Abstract
Detecting sarcasm effectively requires a nuanced understanding of context, including vocal tones and facial expressions. The progression towards multimodal computational methods in sarcasm detection, however, faces challenges due to the scarcity of data. To address this, we present AMuSeD (Attentive deep neural network for MUltimodal Sarcasm dEtection incorporating bi-modal Data augmentation). This approach utilizes the Multimodal Sarcasm Detection Dataset (MUStARD) and introduces a two-phase bimodal data augmentation strategy. The first phase involves generating varied text samples through Back Translation from several secondary languages. The second phase involves the refinement of a FastSpeech 2-based speech synthesis system, tailored specifically for sarcasm to retain sarcastic intonations. Alongside a cloud-based Text-to-Speech (TTS) service, this Fine-tuned FastSpeech 2 system produces corresponding audio for the text augmentations. We also investigate various attention mechanisms for effectively merging text and audio data, finding self-attention to be the most efficient for bimodal integration. Our experiments reveal that this combined augmentation and attention approach achieves a significant F1-score of 81.0% in text-audio modalities, surpassing even models that use three modalities from the MUStARD dataset.
Type
Publication
arXiv:2412.10103 [cs.CL]
This paper presents AMuSeD, a novel approach to multimodal sarcasm detection that addresses the challenge of data scarcity through innovative bimodal data augmentation techniques. By combining Back Translation for text augmentation with advanced speech synthesis methods for audio generation, our model effectively captures the nuanced interplay between textual and auditory elements in sarcastic expressions.
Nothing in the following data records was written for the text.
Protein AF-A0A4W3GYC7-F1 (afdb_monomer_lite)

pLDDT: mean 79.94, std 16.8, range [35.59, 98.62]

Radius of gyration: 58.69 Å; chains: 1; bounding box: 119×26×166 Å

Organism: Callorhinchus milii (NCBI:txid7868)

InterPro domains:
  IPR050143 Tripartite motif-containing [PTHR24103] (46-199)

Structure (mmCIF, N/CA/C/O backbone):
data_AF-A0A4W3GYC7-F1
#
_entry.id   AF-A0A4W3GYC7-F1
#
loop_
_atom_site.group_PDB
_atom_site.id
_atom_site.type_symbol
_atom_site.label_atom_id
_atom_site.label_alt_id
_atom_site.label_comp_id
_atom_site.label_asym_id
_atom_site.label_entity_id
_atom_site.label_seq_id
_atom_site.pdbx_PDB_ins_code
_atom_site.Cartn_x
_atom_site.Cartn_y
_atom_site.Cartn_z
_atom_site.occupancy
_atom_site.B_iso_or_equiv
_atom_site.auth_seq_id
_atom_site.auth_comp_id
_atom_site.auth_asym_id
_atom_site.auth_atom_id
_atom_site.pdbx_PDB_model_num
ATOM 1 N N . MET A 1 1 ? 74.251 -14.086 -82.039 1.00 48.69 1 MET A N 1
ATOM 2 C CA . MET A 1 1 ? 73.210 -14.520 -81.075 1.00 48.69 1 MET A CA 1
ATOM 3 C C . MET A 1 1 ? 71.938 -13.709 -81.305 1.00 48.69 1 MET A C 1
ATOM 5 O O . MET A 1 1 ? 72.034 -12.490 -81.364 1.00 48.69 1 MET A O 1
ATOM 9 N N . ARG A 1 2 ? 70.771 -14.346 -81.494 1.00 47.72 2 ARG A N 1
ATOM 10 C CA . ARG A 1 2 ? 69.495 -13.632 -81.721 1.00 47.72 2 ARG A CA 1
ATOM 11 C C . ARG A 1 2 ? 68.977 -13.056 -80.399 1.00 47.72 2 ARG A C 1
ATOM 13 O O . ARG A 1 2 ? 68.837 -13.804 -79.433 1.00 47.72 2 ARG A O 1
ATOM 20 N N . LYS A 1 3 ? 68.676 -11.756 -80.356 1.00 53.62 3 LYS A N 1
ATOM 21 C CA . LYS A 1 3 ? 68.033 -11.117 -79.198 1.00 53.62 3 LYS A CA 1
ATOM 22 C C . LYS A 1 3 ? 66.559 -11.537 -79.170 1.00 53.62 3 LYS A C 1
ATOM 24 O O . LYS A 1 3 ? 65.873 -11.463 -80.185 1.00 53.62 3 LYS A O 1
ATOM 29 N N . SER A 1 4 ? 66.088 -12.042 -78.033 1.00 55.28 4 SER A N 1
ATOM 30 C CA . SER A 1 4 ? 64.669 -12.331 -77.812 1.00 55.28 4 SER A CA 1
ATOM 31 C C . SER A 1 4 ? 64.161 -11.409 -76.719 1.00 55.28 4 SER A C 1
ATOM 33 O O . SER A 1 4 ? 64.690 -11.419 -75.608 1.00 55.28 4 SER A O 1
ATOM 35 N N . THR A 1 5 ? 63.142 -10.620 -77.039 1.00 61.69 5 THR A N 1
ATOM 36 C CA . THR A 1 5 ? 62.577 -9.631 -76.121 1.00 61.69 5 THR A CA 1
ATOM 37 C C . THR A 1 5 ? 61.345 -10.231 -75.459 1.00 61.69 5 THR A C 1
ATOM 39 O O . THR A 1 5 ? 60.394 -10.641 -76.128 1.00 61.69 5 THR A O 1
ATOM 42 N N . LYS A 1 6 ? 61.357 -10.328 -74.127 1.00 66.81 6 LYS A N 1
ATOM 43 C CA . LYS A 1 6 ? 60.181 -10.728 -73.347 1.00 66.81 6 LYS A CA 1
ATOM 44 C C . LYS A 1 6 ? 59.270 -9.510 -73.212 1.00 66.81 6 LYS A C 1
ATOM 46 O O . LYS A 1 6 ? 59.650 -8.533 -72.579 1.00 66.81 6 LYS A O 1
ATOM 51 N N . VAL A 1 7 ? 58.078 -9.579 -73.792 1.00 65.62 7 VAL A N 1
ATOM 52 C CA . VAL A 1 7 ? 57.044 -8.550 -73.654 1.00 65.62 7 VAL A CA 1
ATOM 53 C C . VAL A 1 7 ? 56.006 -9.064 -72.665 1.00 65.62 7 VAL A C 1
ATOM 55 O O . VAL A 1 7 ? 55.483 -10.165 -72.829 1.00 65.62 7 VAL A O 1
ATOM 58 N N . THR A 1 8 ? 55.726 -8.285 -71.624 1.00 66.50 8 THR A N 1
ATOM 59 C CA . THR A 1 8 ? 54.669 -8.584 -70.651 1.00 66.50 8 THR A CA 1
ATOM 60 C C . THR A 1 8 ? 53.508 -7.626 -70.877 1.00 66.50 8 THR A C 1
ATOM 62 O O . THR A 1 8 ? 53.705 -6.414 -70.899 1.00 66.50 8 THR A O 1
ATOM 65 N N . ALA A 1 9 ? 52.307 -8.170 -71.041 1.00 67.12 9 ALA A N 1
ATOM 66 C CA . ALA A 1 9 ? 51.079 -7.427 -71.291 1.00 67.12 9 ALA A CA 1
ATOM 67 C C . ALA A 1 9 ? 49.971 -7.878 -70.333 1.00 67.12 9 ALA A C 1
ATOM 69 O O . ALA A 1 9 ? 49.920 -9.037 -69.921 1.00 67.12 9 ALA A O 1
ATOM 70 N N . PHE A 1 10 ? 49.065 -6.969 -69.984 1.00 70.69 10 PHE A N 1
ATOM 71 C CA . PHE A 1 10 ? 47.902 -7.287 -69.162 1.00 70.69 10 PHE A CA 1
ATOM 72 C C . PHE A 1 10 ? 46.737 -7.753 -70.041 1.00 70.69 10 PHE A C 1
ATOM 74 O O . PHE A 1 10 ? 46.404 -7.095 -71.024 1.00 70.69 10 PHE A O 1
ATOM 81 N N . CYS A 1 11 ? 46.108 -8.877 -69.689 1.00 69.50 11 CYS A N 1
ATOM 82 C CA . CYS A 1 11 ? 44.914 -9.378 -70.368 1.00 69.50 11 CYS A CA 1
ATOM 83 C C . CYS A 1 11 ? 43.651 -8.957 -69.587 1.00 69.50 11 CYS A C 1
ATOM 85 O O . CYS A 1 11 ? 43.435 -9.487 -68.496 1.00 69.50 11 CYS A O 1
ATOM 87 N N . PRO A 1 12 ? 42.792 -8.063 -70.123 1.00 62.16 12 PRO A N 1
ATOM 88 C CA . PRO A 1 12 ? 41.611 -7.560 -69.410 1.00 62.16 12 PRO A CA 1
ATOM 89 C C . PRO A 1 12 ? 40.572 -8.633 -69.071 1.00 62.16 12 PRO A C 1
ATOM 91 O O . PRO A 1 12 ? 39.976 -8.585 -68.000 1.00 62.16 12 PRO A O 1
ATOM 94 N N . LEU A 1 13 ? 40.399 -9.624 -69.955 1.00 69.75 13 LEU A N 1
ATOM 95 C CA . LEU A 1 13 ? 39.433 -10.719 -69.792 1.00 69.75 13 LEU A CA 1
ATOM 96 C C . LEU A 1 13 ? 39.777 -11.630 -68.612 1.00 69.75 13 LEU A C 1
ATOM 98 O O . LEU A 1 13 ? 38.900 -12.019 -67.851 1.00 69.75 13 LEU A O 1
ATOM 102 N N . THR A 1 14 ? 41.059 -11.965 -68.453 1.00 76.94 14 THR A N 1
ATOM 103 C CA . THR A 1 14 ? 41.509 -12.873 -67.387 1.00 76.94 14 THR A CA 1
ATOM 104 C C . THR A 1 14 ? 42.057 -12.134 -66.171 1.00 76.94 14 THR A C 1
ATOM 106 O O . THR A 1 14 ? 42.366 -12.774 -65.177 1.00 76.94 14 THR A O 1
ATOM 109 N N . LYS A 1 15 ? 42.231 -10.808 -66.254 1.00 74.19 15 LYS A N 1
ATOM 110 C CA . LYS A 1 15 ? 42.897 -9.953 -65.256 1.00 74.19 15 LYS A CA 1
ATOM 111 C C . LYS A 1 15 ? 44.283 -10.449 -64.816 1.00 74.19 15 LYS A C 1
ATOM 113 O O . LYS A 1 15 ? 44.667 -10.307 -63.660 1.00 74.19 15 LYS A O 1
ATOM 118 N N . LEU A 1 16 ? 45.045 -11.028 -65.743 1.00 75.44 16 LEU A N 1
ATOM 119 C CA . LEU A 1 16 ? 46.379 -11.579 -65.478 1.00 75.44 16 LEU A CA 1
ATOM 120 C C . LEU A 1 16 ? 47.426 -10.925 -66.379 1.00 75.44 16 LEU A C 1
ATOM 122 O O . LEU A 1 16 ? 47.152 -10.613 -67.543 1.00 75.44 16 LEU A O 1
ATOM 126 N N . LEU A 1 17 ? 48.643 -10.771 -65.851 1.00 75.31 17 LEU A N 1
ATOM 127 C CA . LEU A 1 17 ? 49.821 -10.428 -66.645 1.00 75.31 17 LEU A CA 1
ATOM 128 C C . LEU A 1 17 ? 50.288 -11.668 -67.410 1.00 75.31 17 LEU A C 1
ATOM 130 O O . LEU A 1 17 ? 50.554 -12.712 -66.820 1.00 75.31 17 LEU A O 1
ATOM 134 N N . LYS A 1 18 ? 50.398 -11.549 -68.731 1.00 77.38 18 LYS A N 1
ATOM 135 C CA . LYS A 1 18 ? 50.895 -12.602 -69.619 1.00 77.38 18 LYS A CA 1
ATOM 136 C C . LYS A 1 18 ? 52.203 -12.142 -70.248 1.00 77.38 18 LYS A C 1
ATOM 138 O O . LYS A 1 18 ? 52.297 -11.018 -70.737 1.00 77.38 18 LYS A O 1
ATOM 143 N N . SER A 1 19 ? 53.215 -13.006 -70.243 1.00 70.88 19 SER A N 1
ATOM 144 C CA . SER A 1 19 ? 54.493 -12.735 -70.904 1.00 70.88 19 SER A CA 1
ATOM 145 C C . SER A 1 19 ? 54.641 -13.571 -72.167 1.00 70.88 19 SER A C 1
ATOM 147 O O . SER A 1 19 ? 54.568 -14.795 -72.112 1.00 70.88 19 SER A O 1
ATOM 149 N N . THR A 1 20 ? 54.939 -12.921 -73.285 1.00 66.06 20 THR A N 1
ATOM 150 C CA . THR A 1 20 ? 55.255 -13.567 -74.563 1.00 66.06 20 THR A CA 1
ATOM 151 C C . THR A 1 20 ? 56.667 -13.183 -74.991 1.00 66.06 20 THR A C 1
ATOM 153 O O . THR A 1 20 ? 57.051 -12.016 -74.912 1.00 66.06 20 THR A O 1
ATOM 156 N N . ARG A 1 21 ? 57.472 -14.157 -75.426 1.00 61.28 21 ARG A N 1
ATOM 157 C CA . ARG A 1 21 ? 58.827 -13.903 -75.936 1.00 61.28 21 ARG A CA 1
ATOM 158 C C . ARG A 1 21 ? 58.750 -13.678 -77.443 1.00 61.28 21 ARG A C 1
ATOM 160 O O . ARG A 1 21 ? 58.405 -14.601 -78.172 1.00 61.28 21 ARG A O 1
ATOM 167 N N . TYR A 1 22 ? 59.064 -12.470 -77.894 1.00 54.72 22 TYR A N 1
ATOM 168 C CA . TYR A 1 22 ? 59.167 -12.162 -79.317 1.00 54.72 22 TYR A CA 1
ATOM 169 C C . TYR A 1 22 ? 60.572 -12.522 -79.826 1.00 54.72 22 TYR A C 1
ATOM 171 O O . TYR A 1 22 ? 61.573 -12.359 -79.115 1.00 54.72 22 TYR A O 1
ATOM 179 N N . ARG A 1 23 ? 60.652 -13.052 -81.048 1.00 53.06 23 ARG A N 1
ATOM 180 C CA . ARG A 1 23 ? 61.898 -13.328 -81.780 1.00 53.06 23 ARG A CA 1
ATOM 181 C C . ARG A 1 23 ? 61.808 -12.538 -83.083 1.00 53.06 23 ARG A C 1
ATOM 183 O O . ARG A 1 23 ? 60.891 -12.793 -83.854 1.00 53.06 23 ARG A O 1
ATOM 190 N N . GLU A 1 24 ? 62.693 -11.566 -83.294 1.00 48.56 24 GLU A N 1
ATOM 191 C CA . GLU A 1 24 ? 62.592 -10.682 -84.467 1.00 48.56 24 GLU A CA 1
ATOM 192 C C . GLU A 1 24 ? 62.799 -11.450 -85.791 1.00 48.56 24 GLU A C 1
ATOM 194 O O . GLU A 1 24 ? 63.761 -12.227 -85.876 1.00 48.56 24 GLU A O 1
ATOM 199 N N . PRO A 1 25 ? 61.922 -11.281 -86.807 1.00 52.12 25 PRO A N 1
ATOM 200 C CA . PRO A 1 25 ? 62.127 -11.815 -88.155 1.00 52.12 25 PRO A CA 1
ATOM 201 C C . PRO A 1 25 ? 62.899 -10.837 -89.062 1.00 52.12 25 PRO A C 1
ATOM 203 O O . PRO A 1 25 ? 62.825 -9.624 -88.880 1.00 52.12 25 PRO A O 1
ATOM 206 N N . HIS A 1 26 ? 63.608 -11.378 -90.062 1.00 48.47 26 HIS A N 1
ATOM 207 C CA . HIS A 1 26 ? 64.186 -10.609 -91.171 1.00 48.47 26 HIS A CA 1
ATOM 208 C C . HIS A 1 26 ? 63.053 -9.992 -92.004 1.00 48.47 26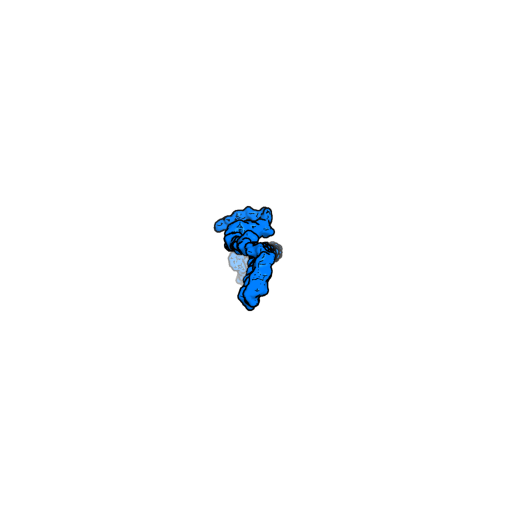 HIS A C 1
ATOM 210 O O . HIS A 1 26 ? 62.255 -10.740 -92.552 1.00 48.47 26 HIS A O 1
ATOM 216 N N . GLU A 1 27 ? 63.019 -8.658 -92.051 1.00 45.81 27 GLU A N 1
ATOM 217 C CA . GLU A 1 27 ? 62.233 -7.789 -92.942 1.00 45.81 27 GLU A CA 1
ATOM 218 C C . GLU A 1 27 ? 60.731 -8.093 -93.111 1.00 45.81 27 GLU A C 1
ATOM 220 O O . GLU A 1 27 ? 60.317 -9.049 -93.756 1.00 45.81 27 GLU A O 1
ATOM 225 N N . GLY A 1 28 ? 59.888 -7.190 -92.597 1.00 46.53 28 GLY A N 1
ATOM 226 C CA . GLY A 1 28 ? 58.450 -7.170 -92.886 1.00 46.53 28 GLY A CA 1
ATOM 227 C C . GLY A 1 28 ? 57.603 -6.951 -91.637 1.00 46.53 28 GLY A C 1
ATOM 228 O O . GLY A 1 28 ? 57.502 -7.807 -90.764 1.00 46.53 28 GLY A O 1
ATOM 229 N N . PHE A 1 29 ? 57.006 -5.766 -91.551 1.00 49.97 29 PHE A N 1
ATOM 230 C CA . PHE A 1 29 ? 56.239 -5.249 -90.420 1.00 49.97 29 PHE A CA 1
ATOM 231 C C . PHE A 1 29 ? 54.987 -6.107 -90.133 1.00 49.97 29 PHE A C 1
ATOM 233 O O . PHE A 1 29 ? 54.017 -6.064 -90.886 1.00 49.97 29 PHE A O 1
ATOM 240 N N . ILE A 1 30 ? 54.972 -6.862 -89.028 1.00 50.91 30 ILE A N 1
ATOM 241 C CA . ILE A 1 30 ? 53.735 -7.458 -88.492 1.00 50.91 30 ILE A CA 1
ATOM 242 C C . ILE A 1 30 ? 53.141 -6.454 -87.492 1.00 50.91 30 ILE A C 1
ATOM 244 O O . ILE A 1 30 ? 53.826 -6.111 -86.524 1.00 50.91 30 ILE A O 1
ATOM 248 N N . PRO A 1 31 ? 51.893 -5.974 -87.668 1.00 49.00 31 PRO A N 1
ATOM 249 C CA . PRO A 1 31 ? 51.268 -5.081 -86.701 1.00 49.00 31 PRO A CA 1
ATOM 250 C C . PRO A 1 31 ? 51.164 -5.786 -85.348 1.00 49.00 31 PRO A C 1
ATOM 252 O O . PRO A 1 31 ? 50.680 -6.917 -85.270 1.00 49.00 31 PRO A O 1
ATOM 255 N N . PHE A 1 32 ? 51.587 -5.115 -84.274 1.00 49.19 32 PHE A N 1
ATOM 256 C CA . PHE A 1 32 ? 51.297 -5.569 -82.914 1.00 49.19 32 PHE A CA 1
ATOM 257 C C . PHE A 1 32 ? 49.795 -5.894 -82.799 1.00 49.19 32 PHE A C 1
ATOM 259 O O . PHE A 1 32 ? 48.973 -5.097 -83.266 1.00 49.19 32 PHE A O 1
ATOM 266 N N . PRO A 1 33 ? 49.401 -7.037 -82.203 1.00 49.56 33 PRO A N 1
ATOM 267 C CA . PRO A 1 33 ? 47.994 -7.394 -82.096 1.00 49.56 33 PRO A CA 1
ATOM 268 C C . PRO A 1 33 ? 47.230 -6.269 -81.388 1.00 49.56 33 PRO A C 1
ATOM 270 O O . PRO A 1 33 ? 47.574 -5.883 -80.270 1.00 49.56 33 PRO A O 1
ATOM 273 N N . ARG A 1 34 ? 46.177 -5.766 -82.051 1.00 45.84 34 ARG A N 1
ATOM 274 C CA . ARG A 1 34 ? 45.315 -4.623 -81.669 1.00 45.84 34 ARG A CA 1
ATOM 275 C C . ARG A 1 34 ? 44.719 -4.673 -80.252 1.00 45.84 34 ARG A C 1
ATOM 277 O O . ARG A 1 34 ? 44.111 -3.700 -79.827 1.00 45.84 34 ARG A O 1
ATOM 284 N N . ASN A 1 35 ? 44.912 -5.771 -79.523 1.00 48.47 35 ASN A N 1
ATOM 285 C CA . ASN A 1 35 ? 44.358 -6.024 -78.192 1.00 48.47 35 ASN A CA 1
ATOM 286 C C . ASN A 1 35 ? 45.400 -5.994 -77.058 1.00 48.47 35 ASN A C 1
ATOM 288 O O . ASN A 1 35 ? 45.130 -6.489 -75.964 1.00 48.47 35 ASN A O 1
ATOM 292 N N . VAL A 1 36 ? 46.586 -5.422 -77.284 1.00 51.16 36 VAL A N 1
ATOM 293 C CA . VAL A 1 36 ? 47.558 -5.155 -76.214 1.00 51.16 36 VAL A CA 1
ATOM 294 C C . VAL A 1 36 ? 47.418 -3.699 -75.777 1.00 51.16 36 VAL A C 1
ATOM 296 O O . VAL A 1 36 ? 48.002 -2.803 -76.382 1.00 51.16 36 VAL A O 1
ATOM 299 N N . TYR A 1 37 ? 46.655 -3.440 -74.711 1.00 52.03 37 TYR A N 1
ATOM 300 C CA . TYR A 1 37 ? 46.769 -2.157 -74.016 1.00 52.03 37 TYR A CA 1
ATOM 301 C C . TYR A 1 37 ? 48.215 -2.021 -73.518 1.00 52.03 37 TYR A C 1
ATOM 303 O O . TYR A 1 37 ? 48.733 -2.941 -72.878 1.00 52.03 37 TYR A O 1
ATOM 311 N N . GLN A 1 38 ? 48.876 -0.889 -73.788 1.00 55.59 38 GLN A N 1
ATOM 312 C CA . GLN A 1 38 ? 50.136 -0.568 -73.113 1.00 55.59 38 GLN A CA 1
ATOM 313 C C . GLN A 1 38 ? 49.912 -0.716 -71.603 1.00 55.59 38 GLN A C 1
ATOM 315 O O . GLN A 1 38 ? 48.952 -0.162 -71.065 1.00 55.59 38 GLN A O 1
ATOM 320 N N . SER A 1 39 ? 50.783 -1.479 -70.932 1.00 62.41 39 SER A N 1
ATOM 321 C CA . SER A 1 39 ? 50.680 -1.820 -69.502 1.00 62.41 39 SER A CA 1
ATOM 322 C C . SER A 1 39 ? 50.300 -0.607 -68.635 1.00 62.41 39 SER A C 1
ATOM 324 O O . SER A 1 39 ? 49.419 -0.689 -67.782 1.00 62.41 39 SER A O 1
ATOM 326 N N . ASN A 1 40 ? 50.867 0.560 -68.954 1.00 66.25 40 ASN A N 1
ATOM 327 C CA . ASN A 1 40 ? 50.626 1.826 -68.262 1.00 66.25 40 ASN A CA 1
ATOM 328 C C . ASN A 1 40 ? 49.165 2.308 -68.323 1.00 66.25 40 ASN A C 1
ATOM 330 O O . ASN A 1 40 ? 48.650 2.808 -67.325 1.00 66.25 40 ASN A O 1
ATOM 334 N N . THR A 1 41 ? 48.476 2.144 -69.455 1.00 71.00 41 THR A N 1
ATOM 335 C CA . THR A 1 41 ? 47.067 2.545 -69.613 1.00 71.00 41 THR A CA 1
ATOM 336 C C . THR A 1 41 ? 46.149 1.645 -68.789 1.00 71.00 41 THR A C 1
ATOM 338 O O . THR A 1 41 ? 45.244 2.134 -68.118 1.00 71.00 41 THR A O 1
ATOM 341 N N . SER A 1 42 ? 46.421 0.336 -68.762 1.00 71.19 42 SER A N 1
ATOM 342 C CA . SER A 1 42 ? 45.664 -0.609 -67.933 1.00 71.19 42 SER A CA 1
ATOM 343 C C . SER A 1 42 ? 45.878 -0.360 -66.438 1.00 71.19 42 SER A C 1
ATOM 345 O O . SER A 1 42 ? 44.921 -0.423 -65.671 1.00 71.19 42 SER A O 1
ATOM 347 N N . VAL A 1 43 ? 47.110 -0.053 -66.017 1.00 79.75 43 VAL A N 1
ATOM 348 C CA . VAL A 1 43 ? 47.431 0.276 -64.619 1.00 79.75 43 VAL A CA 1
ATOM 349 C C . VAL A 1 43 ? 46.661 1.512 -64.152 1.00 79.75 43 VAL A C 1
ATOM 351 O O . VAL A 1 43 ? 46.079 1.475 -63.071 1.00 79.75 43 VAL A O 1
ATOM 354 N N . ARG A 1 44 ? 46.594 2.574 -64.967 1.00 82.25 44 ARG A N 1
ATOM 355 C CA . ARG A 1 44 ? 45.838 3.793 -64.630 1.00 82.25 44 ARG A CA 1
ATOM 356 C C . ARG A 1 44 ? 44.346 3.514 -64.419 1.00 82.25 44 ARG A C 1
ATOM 358 O O . ARG A 1 44 ? 43.801 3.930 -63.404 1.00 82.25 44 ARG A O 1
ATOM 365 N N . LEU A 1 45 ? 43.716 2.729 -65.300 1.00 83.56 45 LEU A N 1
ATOM 366 C CA . LEU A 1 45 ? 42.300 2.357 -65.161 1.00 83.56 45 LEU A CA 1
ATOM 367 C C . LEU A 1 45 ? 42.016 1.592 -63.856 1.00 83.56 45 LEU A C 1
ATOM 369 O O . LEU A 1 45 ? 41.058 1.912 -63.154 1.00 83.56 45 LEU A O 1
ATOM 373 N N . PHE A 1 46 ? 42.860 0.618 -63.490 1.00 85.69 46 PHE A N 1
ATOM 374 C CA . PHE A 1 46 ? 42.702 -0.091 -62.213 1.00 85.69 46 PHE A CA 1
ATOM 375 C C . PHE A 1 46 ? 42.987 0.802 -61.008 1.00 85.69 46 PHE A C 1
ATOM 377 O O . PHE A 1 46 ? 42.296 0.685 -60.001 1.00 85.69 46 PHE A O 1
ATOM 384 N N . GLN A 1 47 ? 43.966 1.704 -61.093 1.00 89.38 47 GLN A N 1
ATOM 385 C CA . GLN A 1 47 ? 44.229 2.673 -60.029 1.00 89.38 47 GLN A CA 1
ATOM 386 C C . GLN A 1 47 ? 43.018 3.575 -59.788 1.00 89.38 47 GLN A C 1
ATOM 388 O O . GLN A 1 47 ? 42.643 3.779 -58.636 1.00 89.38 47 GLN A O 1
ATOM 393 N N . ASP A 1 48 ? 42.373 4.069 -60.841 1.00 91.56 48 ASP A N 1
ATOM 394 C CA . ASP A 1 48 ? 41.187 4.916 -60.708 1.00 91.56 48 ASP A CA 1
ATOM 395 C C . ASP A 1 48 ? 39.972 4.122 -60.202 1.00 91.56 48 ASP A C 1
ATOM 397 O O . ASP A 1 48 ? 39.237 4.608 -59.339 1.00 91.56 48 ASP A O 1
ATOM 401 N N . GLN A 1 49 ? 39.817 2.857 -60.614 1.00 92.44 49 GLN A N 1
ATOM 402 C CA . GLN A 1 49 ? 38.812 1.951 -60.046 1.00 92.44 49 GLN A CA 1
ATOM 403 C C . GLN A 1 49 ? 39.039 1.702 -58.545 1.00 92.44 49 GLN A C 1
ATOM 405 O O . GLN A 1 49 ? 38.088 1.725 -57.756 1.00 92.44 49 GLN A O 1
ATOM 410 N N . VAL A 1 50 ? 40.289 1.475 -58.131 1.00 94.69 50 VAL A N 1
ATOM 411 C CA . VAL A 1 50 ? 40.651 1.292 -56.719 1.00 94.69 50 VAL A CA 1
ATOM 412 C C . VAL A 1 50 ? 40.396 2.577 -55.934 1.00 94.69 50 VAL A C 1
ATOM 414 O O . VAL A 1 50 ? 39.774 2.511 -54.878 1.00 94.69 50 VAL A O 1
ATOM 417 N N . LYS A 1 51 ? 40.774 3.752 -56.456 1.00 96.75 51 LYS A N 1
ATOM 418 C CA . LYS A 1 51 ? 40.478 5.051 -55.823 1.00 96.75 51 LYS A CA 1
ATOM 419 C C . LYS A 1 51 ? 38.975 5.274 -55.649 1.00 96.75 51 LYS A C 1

Our research demonstrates that self-attention mechanisms with skip connections provide optimal feature fusion for sarcasm detection, and that Fine-tuned FastSpeech 2 models are more effective at preserving sarcastic prosody compared to other speech synthesizers. The results show that our bimodal approach achieves state-of-the-art performance, even surpassing models that utilize three modalities from the MUStARD dataset.